= De Indische Courant =

Dutch newspapers published in Indonesia

De Indische Courant was the name of a number of Dutch language newspapers published on the island of Java in the Dutch East Indies (modern-day Indonesia).

== Early newspapers ==
The first paper under this name was published in 1870 (in the classification of the International Institute of Social History, De Indische Courant I), in Batavia. A newspaper of the same name was published in Batavia from 1896 to 1900 (De Indische Courant II); this paper, one of whose contributors was Dutch author and critic of the colonial system Multatuli, was continued as the Nieuws van den Dag voor Nederlandsch-Indië. The most important paper published as De Indische Courant ran from 1921 to 1942: an East-Java edition was published in Surabaya (Indische Courant III, 1921–1942), and a West-Java edition, published in Weltevreden, ran from 1922 to 1939 (Indische Courant IV). The last paper under this name ran from 1949 to 1952 (Indische Courant V), again from Batavia.

==De Indische Courant (1921–1942)==
In 1921 the Suikerbond, a conservative trade union representing the interests of "European workers in the sugar industry", founded De Indische Courant, published first in Surabaya, East-Java, and then also from Weltevreden, West-Java. From the beginning, the publishers were in conflict with Aneta, the Dutch news agency (partly financed by the Dutch government) which brought international news to the islands via telegraph and thus greatly improved and simplified the news gathering done up to that point by the local papers themselves. The contracts (wurgcontracten, or "strangle contracts") Aneta signed with these papers, however, were frequently seen as restrictive; for example, the agency required papers to buy and distribute its own newsletter, De Zweep ("The Whip"), in which Aneta's founder settled personal scores by fulminating under the pseudonym Jan Karwats ("John the Scourge"). In addition, embedded conflicts of interest between the agency and the Dutch government meant that criticism was frequently stifled. De Indische Courant refused to bundle its paper with De Zweep, and was cut out of the telegraph service, a problem solved by the paper's owner, W. Burger (also president of the Suikerbond), through the acquisition of a radio. When the government imposed severe restriction on the freedom of the press (1927–1931) citing the threat of Communist uprisings, such as the one in 1926, De Indische Courant was one of the measure's most vocal opponents.
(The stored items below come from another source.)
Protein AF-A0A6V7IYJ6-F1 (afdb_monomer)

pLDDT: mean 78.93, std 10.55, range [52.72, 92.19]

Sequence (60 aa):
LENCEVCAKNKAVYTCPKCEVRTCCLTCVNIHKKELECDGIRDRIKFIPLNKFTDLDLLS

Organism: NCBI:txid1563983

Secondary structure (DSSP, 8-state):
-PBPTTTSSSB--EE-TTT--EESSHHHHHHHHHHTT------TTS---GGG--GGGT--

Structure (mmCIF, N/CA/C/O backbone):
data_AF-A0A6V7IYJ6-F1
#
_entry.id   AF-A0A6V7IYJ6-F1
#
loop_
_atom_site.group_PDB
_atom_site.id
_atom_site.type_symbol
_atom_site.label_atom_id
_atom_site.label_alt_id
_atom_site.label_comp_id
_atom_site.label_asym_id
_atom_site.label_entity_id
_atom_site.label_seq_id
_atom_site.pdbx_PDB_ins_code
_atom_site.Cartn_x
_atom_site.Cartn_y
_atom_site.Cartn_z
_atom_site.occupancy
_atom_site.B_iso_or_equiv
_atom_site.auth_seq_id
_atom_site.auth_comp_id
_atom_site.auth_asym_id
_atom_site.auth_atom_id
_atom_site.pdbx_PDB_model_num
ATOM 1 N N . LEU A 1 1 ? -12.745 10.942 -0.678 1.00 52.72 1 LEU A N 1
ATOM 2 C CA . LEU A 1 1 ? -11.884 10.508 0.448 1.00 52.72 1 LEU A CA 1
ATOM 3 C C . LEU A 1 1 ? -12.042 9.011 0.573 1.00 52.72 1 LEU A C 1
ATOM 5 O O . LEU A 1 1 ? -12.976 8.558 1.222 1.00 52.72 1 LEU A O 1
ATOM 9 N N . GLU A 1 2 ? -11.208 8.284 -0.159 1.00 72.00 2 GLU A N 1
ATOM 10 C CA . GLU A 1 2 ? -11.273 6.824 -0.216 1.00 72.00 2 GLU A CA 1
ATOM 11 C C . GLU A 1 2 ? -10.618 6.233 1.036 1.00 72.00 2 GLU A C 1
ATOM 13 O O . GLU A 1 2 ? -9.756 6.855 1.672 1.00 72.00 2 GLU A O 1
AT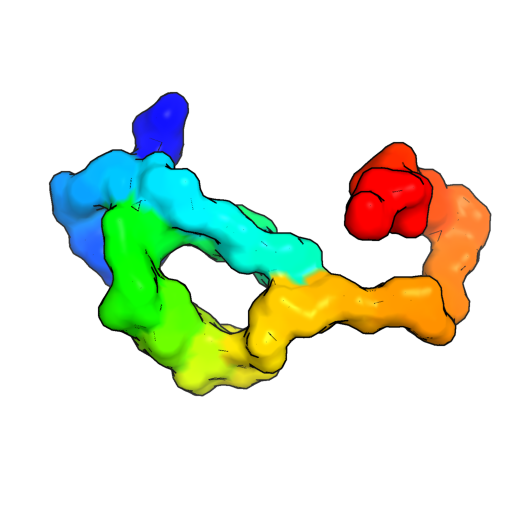OM 18 N N . ASN A 1 3 ? -11.105 5.069 1.445 1.00 86.19 3 ASN A N 1
ATOM 19 C CA . ASN A 1 3 ? -10.604 4.380 2.622 1.00 86.19 3 ASN A CA 1
ATOM 20 C C . ASN A 1 3 ? -9.192 3.848 2.346 1.00 86.19 3 ASN A C 1
ATOM 22 O O . ASN A 1 3 ? -8.724 3.813 1.214 1.00 86.19 3 ASN A O 1
ATOM 26 N N . CYS A 1 4 ? -8.473 3.481 3.399 1.00 89.88 4 CYS A N 1
ATOM 27 C CA . CYS A 1 4 ? -7.188 2.816 3.245 1.00 89.88 4 CYS A CA 1
ATOM 28 C C . CYS A 1 4 ? -7.363 1.462 2.564 1.00 89.88 4 CYS A C 1
ATOM 30 O O . CYS A 1 4 ? -8.080 0.612 3.083 1.00 89.88 4 CYS A O 1
ATOM 32 N N . GLU A 1 5 ? -6.621 1.242 1.488 1.00 86.19 5 GLU A N 1
ATOM 33 C CA . GLU A 1 5 ? -6.633 0.005 0.699 1.00 86.19 5 GLU A CA 1
ATOM 34 C C . GLU A 1 5 ? -6.088 -1.198 1.491 1.00 86.19 5 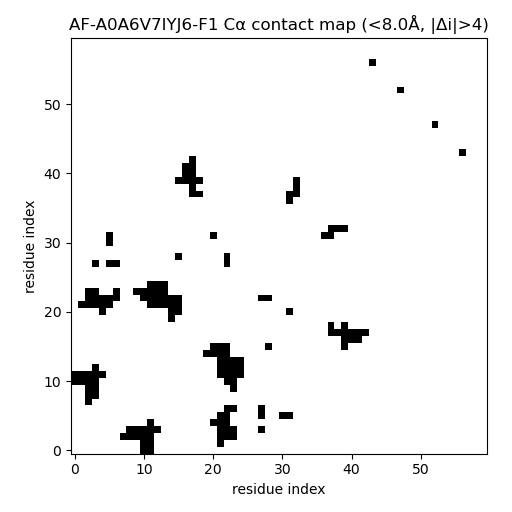GLU A C 1
ATOM 36 O O . GLU A 1 5 ? -6.389 -2.346 1.193 1.00 86.19 5 GLU A O 1
ATOM 41 N N . VAL A 1 6 ? -5.295 -0.940 2.538 1.00 87.25 6 VAL A N 1
ATOM 42 C CA . VAL A 1 6 ? -4.695 -1.980 3.391 1.00 87.25 6 VAL A CA 1
ATOM 43 C C . VAL A 1 6 ? -5.586 -2.317 4.584 1.00 87.25 6 VAL A C 1
ATOM 45 O O . VAL A 1 6 ? -5.774 -3.478 4.926 1.00 87.25 6 VAL A O 1
ATOM 48 N N . CYS A 1 7 ? -6.093 -1.287 5.271 1.00 87.44 7 CYS A N 1
ATOM 49 C CA . CYS A 1 7 ? -6.786 -1.441 6.551 1.00 87.44 7 CYS A CA 1
ATOM 50 C C . CYS A 1 7 ? -8.312 -1.438 6.406 1.00 87.44 7 CYS A C 1
ATOM 52 O O . CYS A 1 7 ? -8.985 -1.912 7.318 1.00 87.44 7 CYS A O 1
ATOM 54 N N . ALA A 1 8 ? -8.852 -0.848 5.332 1.00 86.50 8 ALA A N 1
ATOM 55 C CA . ALA A 1 8 ? -10.269 -0.572 5.039 1.00 86.50 8 ALA A CA 1
ATOM 56 C C . ALA A 1 8 ? -11.093 0.118 6.154 1.00 86.50 8 ALA A C 1
ATOM 58 O O . ALA A 1 8 ? -12.235 0.507 5.928 1.00 86.50 8 ALA A O 1
ATOM 59 N N . LYS A 1 9 ? -10.518 0.314 7.346 1.00 85.25 9 LYS A N 1
ATOM 60 C CA . LYS A 1 9 ? -11.163 0.848 8.552 1.00 85.25 9 LYS A CA 1
ATOM 61 C C . LYS A 1 9 ? -11.132 2.367 8.629 1.00 85.25 9 LYS A C 1
ATOM 63 O O . LYS A 1 9 ? -12.092 2.979 9.074 1.00 85.25 9 LYS A O 1
ATOM 68 N N . ASN A 1 10 ? -10.017 2.966 8.219 1.00 87.56 10 ASN A N 1
ATOM 69 C CA . ASN A 1 10 ? -9.781 4.400 8.337 1.00 87.56 10 ASN A CA 1
ATOM 70 C C . ASN A 1 10 ? -9.687 5.038 6.953 1.00 87.56 10 ASN A C 1
ATOM 72 O O . ASN A 1 10 ? -9.265 4.392 5.989 1.00 87.56 10 ASN A O 1
ATOM 76 N N . LYS A 1 11 ? -10.021 6.329 6.875 1.00 89.56 11 LYS A N 1
ATOM 77 C CA . LYS A 1 11 ? -9.774 7.134 5.675 1.00 89.56 11 LYS A CA 1
ATOM 78 C C . LYS A 1 11 ? -8.284 7.143 5.356 1.00 89.56 11 LYS A C 1
ATOM 80 O O . LYS A 1 11 ? -7.455 7.249 6.262 1.00 89.56 11 LYS A O 1
ATOM 85 N N . ALA A 1 12 ? -7.951 7.013 4.078 1.00 89.00 12 ALA A N 1
ATOM 86 C CA . ALA A 1 12 ? -6.571 7.133 3.663 1.00 89.00 12 ALA A CA 1
ATOM 87 C C . ALA A 1 12 ? -6.112 8.592 3.752 1.00 89.00 12 ALA A C 1
ATOM 89 O O . ALA A 1 12 ? -6.810 9.501 3.301 1.00 89.00 12 ALA A O 1
ATOM 90 N N . VAL A 1 13 ? -4.939 8.790 4.347 1.00 88.88 13 VAL A N 1
ATOM 91 C CA . VAL A 1 13 ? -4.306 10.103 4.548 1.00 88.88 13 VAL A CA 1
ATOM 92 C C . VAL A 1 13 ? -3.030 10.222 3.711 1.00 88.88 13 VAL A C 1
ATOM 94 O O . VAL A 1 13 ? -2.634 11.319 3.336 1.00 88.88 13 VAL A O 1
ATOM 97 N N . TYR A 1 14 ? -2.409 9.092 3.374 1.00 85.75 14 TYR A N 1
ATOM 98 C CA . TYR A 1 14 ? -1.157 9.023 2.627 1.00 85.75 14 TYR A CA 1
ATOM 99 C C . TYR A 1 14 ? -1.361 8.278 1.311 1.00 85.75 14 TYR A C 1
ATOM 101 O O . TYR A 1 14 ? -2.120 7.311 1.270 1.00 85.75 14 TYR A O 1
ATOM 109 N N . THR A 1 15 ? -0.631 8.665 0.269 1.00 86.50 15 THR A N 1
ATOM 110 C CA . THR A 1 15 ? -0.661 8.008 -1.046 1.00 86.50 15 THR A CA 1
ATOM 111 C C . THR A 1 15 ? 0.762 7.665 -1.460 1.00 86.50 15 THR A C 1
ATOM 113 O O . THR A 1 15 ? 1.644 8.523 -1.410 1.00 86.50 15 THR A O 1
ATOM 116 N N . CYS A 1 16 ? 1.013 6.409 -1.826 1.00 85.50 16 CYS A N 1
ATOM 117 C CA . CYS A 1 16 ? 2.342 5.971 -2.237 1.00 85.50 16 CYS A CA 1
ATOM 118 C C . CYS A 1 16 ? 2.678 6.492 -3.648 1.00 85.50 16 CYS A C 1
ATOM 120 O O . CYS A 1 16 ? 1.911 6.236 -4.568 1.00 85.50 16 CYS A O 1
ATOM 122 N N . PRO A 1 17 ? 3.820 7.162 -3.879 1.00 80.56 17 PRO A N 1
ATOM 123 C CA . PRO A 1 17 ? 4.133 7.752 -5.186 1.00 80.56 17 PRO A CA 1
ATOM 124 C C . PRO A 1 17 ? 4.554 6.734 -6.262 1.00 80.56 17 PRO A C 1
ATOM 126 O O . PRO A 1 17 ? 4.616 7.092 -7.435 1.00 80.56 17 PRO A O 1
ATOM 129 N N . LYS A 1 18 ? 4.874 5.486 -5.880 1.00 80.62 18 LYS A N 1
ATOM 130 C CA . LYS A 1 18 ? 5.272 4.404 -6.806 1.00 80.62 18 LYS A CA 1
ATOM 131 C C . LYS A 1 18 ? 4.069 3.604 -7.314 1.00 80.62 18 LYS A C 1
ATOM 133 O O . LYS A 1 18 ? 4.015 3.269 -8.488 1.00 80.62 18 LYS A O 1
ATOM 138 N N . CYS A 1 19 ? 3.142 3.266 -6.417 1.00 81.62 19 CYS A N 1
ATOM 139 C CA . CYS A 1 19 ? 2.015 2.369 -6.695 1.00 81.62 19 CYS A CA 1
ATOM 140 C C . CYS A 1 19 ? 0.639 3.003 -6.455 1.00 81.62 19 CYS A C 1
ATOM 142 O O . CYS A 1 19 ? -0.365 2.309 -6.549 1.00 81.62 19 CYS A O 1
ATOM 144 N N . GLU A 1 20 ? 0.587 4.286 -6.087 1.00 82.38 20 GLU A N 1
ATOM 145 C CA . GLU A 1 20 ? -0.641 5.069 -5.864 1.00 82.38 20 GLU A CA 1
ATOM 146 C C . GLU A 1 20 ? -1.568 4.521 -4.762 1.00 82.38 20 GLU A C 1
ATOM 148 O O . GLU A 1 20 ? -2.662 5.036 -4.531 1.00 82.38 20 GLU A O 1
ATOM 153 N N . VAL A 1 21 ? -1.094 3.528 -4.001 1.00 86.12 21 VAL A N 1
ATOM 154 C CA . VAL A 1 21 ? -1.831 2.909 -2.899 1.00 86.12 21 VAL A CA 1
ATOM 155 C C . VAL A 1 21 ? -2.065 3.919 -1.789 1.00 86.12 21 VAL A C 1
ATOM 157 O O . VAL A 1 21 ? -1.136 4.550 -1.269 1.00 86.12 21 VAL A O 1
ATOM 160 N N . ARG A 1 22 ? -3.329 4.032 -1.391 1.00 88.38 22 ARG A N 1
ATOM 161 C CA . ARG A 1 22 ? -3.775 4.957 -0.359 1.00 88.38 22 ARG A CA 1
ATOM 162 C C . ARG A 1 22 ? -3.815 4.271 1.000 1.00 88.38 22 ARG A C 1
ATOM 164 O O . ARG A 1 22 ? -4.418 3.214 1.170 1.00 88.38 22 ARG A O 1
ATOM 171 N N . THR A 1 23 ? -3.174 4.877 1.991 1.00 89.94 23 THR A N 1
ATOM 172 C CA . THR A 1 23 ? -2.965 4.286 3.314 1.00 89.94 23 THR A CA 1
ATOM 173 C C . THR A 1 23 ? -3.387 5.206 4.455 1.00 89.94 23 THR A C 1
ATOM 175 O O . THR A 1 23 ? -3.288 6.430 4.377 1.00 89.94 23 THR A O 1
ATOM 178 N N . CYS A 1 24 ? -3.889 4.599 5.534 1.00 92.19 24 CYS A N 1
ATOM 179 C CA . CYS A 1 24 ? -4.377 5.301 6.725 1.00 92.19 24 CYS A CA 1
ATOM 180 C C . CYS A 1 24 ? -3.241 5.724 7.676 1.00 92.19 24 CYS A C 1
ATOM 182 O O . CYS A 1 24 ? -3.377 6.705 8.398 1.00 92.19 24 CYS A O 1
ATOM 184 N N . CYS A 1 25 ? -2.126 4.989 7.703 1.00 89.19 25 CYS A N 1
ATOM 185 C CA . CYS A 1 25 ? -1.032 5.194 8.654 1.00 89.19 25 CYS A CA 1
ATOM 186 C C . CYS A 1 25 ? 0.284 4.575 8.160 1.00 89.19 25 CYS A C 1
ATOM 188 O O . CYS A 1 25 ? 0.295 3.770 7.226 1.00 89.19 25 CYS A O 1
ATOM 190 N N . LEU A 1 26 ? 1.387 4.889 8.847 1.00 88.38 26 LEU A N 1
ATOM 191 C CA . LEU A 1 26 ? 2.727 4.376 8.540 1.00 88.38 26 LEU A CA 1
ATOM 192 C C . LEU A 1 26 ? 2.812 2.839 8.584 1.00 88.38 26 LEU A C 1
ATOM 194 O O . LEU A 1 26 ? 3.560 2.230 7.822 1.00 88.38 26 LEU A O 1
ATOM 198 N N . THR A 1 27 ? 2.021 2.192 9.441 1.00 89.50 27 THR A N 1
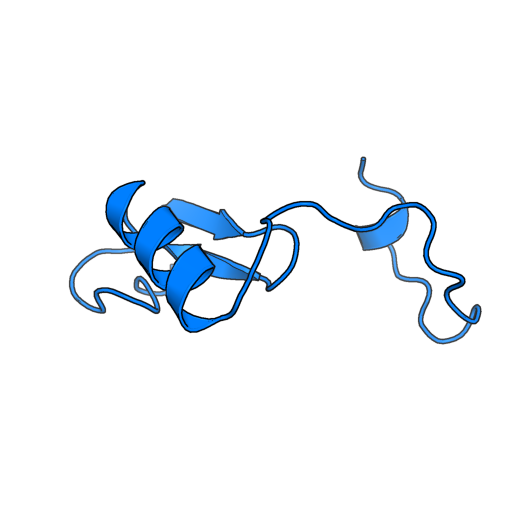ATOM 199 C CA . THR A 1 27 ? 1.936 0.726 9.494 1.00 89.50 27 THR A CA 1
ATOM 200 C C . THR A 1 27 ? 1.369 0.169 8.193 1.00 89.50 27 THR A C 1
ATOM 202 O O . THR A 1 27 ? 1.934 -0.757 7.625 1.00 89.50 27 THR A O 1
ATOM 205 N N . CYS A 1 28 ? 0.307 0.782 7.662 1.00 89.62 28 CYS A N 1
ATOM 206 C CA . CYS A 1 28 ? -0.267 0.400 6.369 1.00 89.62 28 CYS A CA 1
ATOM 207 C C . CYS A 1 28 ? 0.675 0.713 5.207 1.00 89.62 28 CYS A C 1
ATOM 209 O O . CYS A 1 28 ? 0.695 -0.016 4.219 1.00 89.62 28 CYS A O 1
ATOM 211 N N . VAL A 1 29 ? 1.489 1.766 5.333 1.00 88.44 29 VAL A N 1
ATOM 212 C CA . VAL A 1 29 ? 2.581 2.019 4.391 1.00 88.44 29 VAL A CA 1
ATOM 213 C C . VAL A 1 29 ? 3.549 0.834 4.376 1.00 88.44 29 VAL A C 1
ATOM 215 O O . VAL A 1 29 ? 3.777 0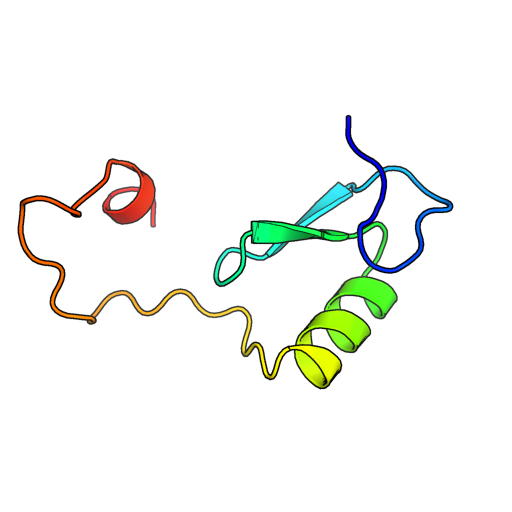.249 3.329 1.00 88.44 29 VAL A O 1
ATOM 218 N N . ASN A 1 30 ? 4.065 0.418 5.531 1.00 88.44 30 ASN A N 1
ATOM 219 C CA . ASN A 1 30 ? 5.010 -0.701 5.599 1.00 88.44 30 ASN A CA 1
ATOM 220 C C . ASN A 1 30 ? 4.405 -2.036 5.146 1.00 88.44 30 ASN A C 1
ATOM 222 O O . ASN A 1 30 ? 5.085 -2.809 4.476 1.00 88.44 30 ASN A O 1
ATOM 226 N N . ILE A 1 31 ? 3.134 -2.290 5.468 1.00 89.38 31 ILE A N 1
ATOM 227 C CA . ILE A 1 31 ? 2.436 -3.501 5.022 1.00 89.38 31 ILE A CA 1
ATOM 228 C C . ILE A 1 31 ? 2.357 -3.531 3.497 1.00 89.38 31 ILE A C 1
ATOM 230 O O . ILE A 1 31 ? 2.822 -4.499 2.908 1.00 89.38 31 ILE A O 1
ATOM 234 N N . HIS A 1 32 ? 1.857 -2.476 2.838 1.00 88.00 32 HIS A N 1
ATOM 235 C CA . HIS A 1 32 ? 1.775 -2.514 1.373 1.00 88.00 32 HIS A CA 1
ATOM 236 C C . HIS A 1 32 ? 3.162 -2.572 0.729 1.00 88.00 32 HIS A C 1
ATOM 238 O O . HIS A 1 32 ? 3.316 -3.213 -0.301 1.00 88.00 32 HIS A O 1
ATOM 244 N N . LYS A 1 33 ? 4.179 -1.929 1.320 1.00 87.94 33 LYS A N 1
ATOM 245 C CA . LYS A 1 33 ? 5.556 -2.017 0.820 1.00 87.94 33 LYS A CA 1
ATOM 246 C C . LYS A 1 33 ? 6.078 -3.450 0.836 1.00 87.94 33 LYS A C 1
ATOM 248 O O . LYS A 1 33 ? 6.750 -3.853 -0.105 1.00 87.94 33 LYS A O 1
ATOM 253 N N . LYS A 1 34 ? 5.741 -4.209 1.878 1.00 88.00 34 LYS A N 1
ATOM 254 C CA . LYS A 1 34 ? 6.125 -5.614 2.016 1.00 88.00 34 LYS A CA 1
ATOM 255 C C . LYS A 1 34 ? 5.317 -6.533 1.096 1.00 88.00 34 LYS A C 1
ATOM 257 O O . LYS A 1 34 ? 5.907 -7.382 0.447 1.00 88.00 34 LYS A O 1
ATOM 262 N N . GLU A 1 35 ? 4.001 -6.350 1.031 1.00 87.50 35 GLU A N 1
ATOM 263 C CA . GLU A 1 35 ? 3.097 -7.209 0.247 1.00 87.50 35 GLU A CA 1
ATOM 264 C C . GLU A 1 35 ? 3.209 -6.970 -1.266 1.00 87.50 35 GLU A C 1
ATOM 266 O O . GLU A 1 35 ? 3.086 -7.904 -2.049 1.00 87.50 35 GLU A O 1
ATOM 271 N N . LEU A 1 36 ? 3.440 -5.722 -1.686 1.00 82.19 36 LEU A N 1
ATOM 272 C CA . LEU A 1 36 ? 3.538 -5.331 -3.099 1.00 82.19 36 LEU A CA 1
ATOM 273 C C . LEU A 1 36 ? 4.987 -5.161 -3.572 1.00 82.19 36 LEU A C 1
ATOM 275 O O . LEU A 1 36 ? 5.196 -4.595 -4.644 1.00 82.19 36 LEU A O 1
ATOM 279 N N . GLU A 1 37 ? 5.972 -5.550 -2.752 1.00 83.38 37 GLU A N 1
ATOM 280 C CA . GLU A 1 37 ? 7.407 -5.337 -3.014 1.00 83.38 37 GLU A CA 1
ATOM 281 C C . GLU A 1 37 ? 7.688 -3.912 -3.539 1.00 83.38 37 GLU A C 1
ATOM 283 O O . GLU A 1 37 ? 8.314 -3.665 -4.574 1.00 83.38 37 GLU A O 1
ATOM 288 N N . CYS A 1 38 ? 7.128 -2.931 -2.830 1.00 83.44 38 CYS A N 1
ATOM 289 C CA . CYS A 1 38 ? 7.138 -1.535 -3.232 1.00 83.44 38 CYS A CA 1
ATOM 290 C C . CYS A 1 38 ? 8.170 -0.749 -2.415 1.00 83.44 38 CYS A C 1
ATOM 292 O O . CYS A 1 38 ? 7.993 -0.510 -1.225 1.00 83.44 38 CYS A O 1
ATOM 294 N N . ASP A 1 39 ? 9.217 -0.246 -3.069 1.00 76.56 39 ASP A N 1
ATOM 295 C CA . ASP A 1 39 ? 10.207 0.640 -2.434 1.00 76.56 39 ASP A CA 1
ATOM 296 C C . ASP A 1 39 ? 9.616 2.000 -2.019 1.00 76.56 39 ASP A C 1
ATOM 298 O O . ASP A 1 39 ? 10.137 2.703 -1.149 1.00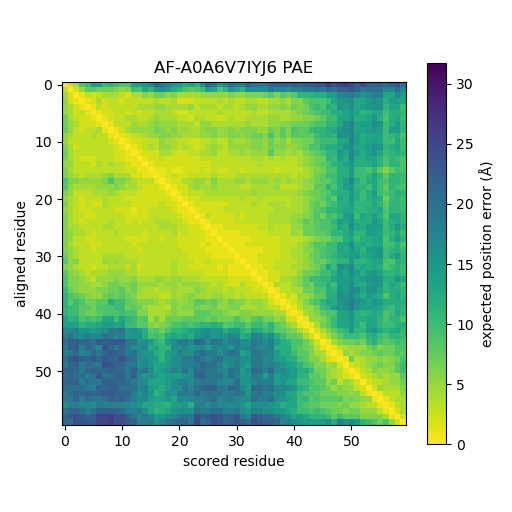 76.56 39 ASP A O 1
ATOM 302 N N . GLY A 1 40 ? 8.484 2.383 -2.617 1.00 74.50 40 GLY A N 1
ATOM 303 C CA . GLY A 1 40 ? 7.873 3.700 -2.442 1.00 74.50 40 GLY A CA 1
ATOM 304 C C . GLY A 1 40 ? 8.681 4.838 -3.068 1.00 74.50 40 GLY A C 1
ATOM 305 O O . GLY A 1 40 ? 8.417 5.998 -2.770 1.00 74.50 40 GLY A O 1
ATOM 306 N N . ILE A 1 41 ? 9.653 4.512 -3.920 1.00 74.12 41 ILE A N 1
ATOM 307 C CA . ILE A 1 41 ? 10.459 5.464 -4.682 1.00 74.12 41 ILE A CA 1
ATOM 308 C C . ILE A 1 41 ? 9.944 5.461 -6.122 1.00 74.12 41 ILE A C 1
ATOM 310 O O . ILE A 1 41 ? 9.798 4.401 -6.730 1.00 74.12 41 ILE A O 1
ATOM 314 N N . ARG A 1 42 ? 9.642 6.648 -6.657 1.00 68.31 42 ARG A N 1
ATOM 315 C CA . ARG A 1 42 ? 9.294 6.830 -8.069 1.00 68.31 42 ARG A CA 1
ATOM 316 C C . ARG A 1 42 ? 10.583 6.805 -8.895 1.00 68.31 42 ARG A C 1
ATOM 318 O O . ARG A 1 42 ? 11.460 7.643 -8.689 1.00 68.31 42 ARG A O 1
ATOM 325 N N . ASP A 1 43 ? 10.708 5.845 -9.808 1.00 64.94 43 ASP A N 1
ATOM 326 C CA . ASP A 1 43 ? 11.846 5.739 -10.729 1.00 64.94 43 ASP A CA 1
ATOM 327 C C . ASP A 1 43 ? 11.849 6.910 -11.723 1.00 64.94 43 ASP A C 1
ATOM 329 O O . ASP A 1 43 ? 11.203 6.858 -12.767 1.00 64.94 43 ASP A O 1
ATOM 333 N N . ARG A 1 44 ? 12.603 7.972 -11.409 1.00 61.94 44 ARG A N 1
ATOM 334 C CA . ARG A 1 44 ? 12.704 9.187 -12.243 1.00 61.94 44 ARG A CA 1
ATOM 335 C C . ARG A 1 44 ? 13.465 8.976 -13.562 1.00 61.94 44 ARG A C 1
ATOM 337 O O . ARG A 1 44 ? 13.443 9.844 -14.423 1.00 61.94 44 ARG A O 1
ATOM 344 N N . ILE A 1 45 ? 14.170 7.850 -13.704 1.00 63.75 45 ILE A N 1
ATOM 345 C CA . ILE A 1 45 ? 15.120 7.580 -14.802 1.00 63.75 45 ILE A CA 1
ATOM 346 C C . ILE A 1 45 ? 14.614 6.492 -15.759 1.00 63.75 45 ILE A C 1
ATOM 348 O O . ILE A 1 45 ? 15.331 6.065 -16.666 1.00 63.75 45 ILE A O 1
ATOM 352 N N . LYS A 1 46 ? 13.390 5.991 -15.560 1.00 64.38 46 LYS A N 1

Like other Dutch newspapers in the colonies, its function was to amuse rather than opine, and its content consisted for a large part of gossip, rumor, and sensationalist news items (sometimes bordering on libel). Critique of the Dutch government was rarely printed. While the paper leaned social-democratic in the 1920s, under pressure from union members editor in chief Koch was replaced by Willem Belonje and became much more conservative. Economist J. C. van Leur published a number of articles on financial and economical policies in the 1930s, strongly supportive of economic intervention by the colonial government. By 1938 De Indische Courant (then published from Surabaya) tied The Java-Bode (published in Batavia) for the largest circulation in the colonies, 7000 copies.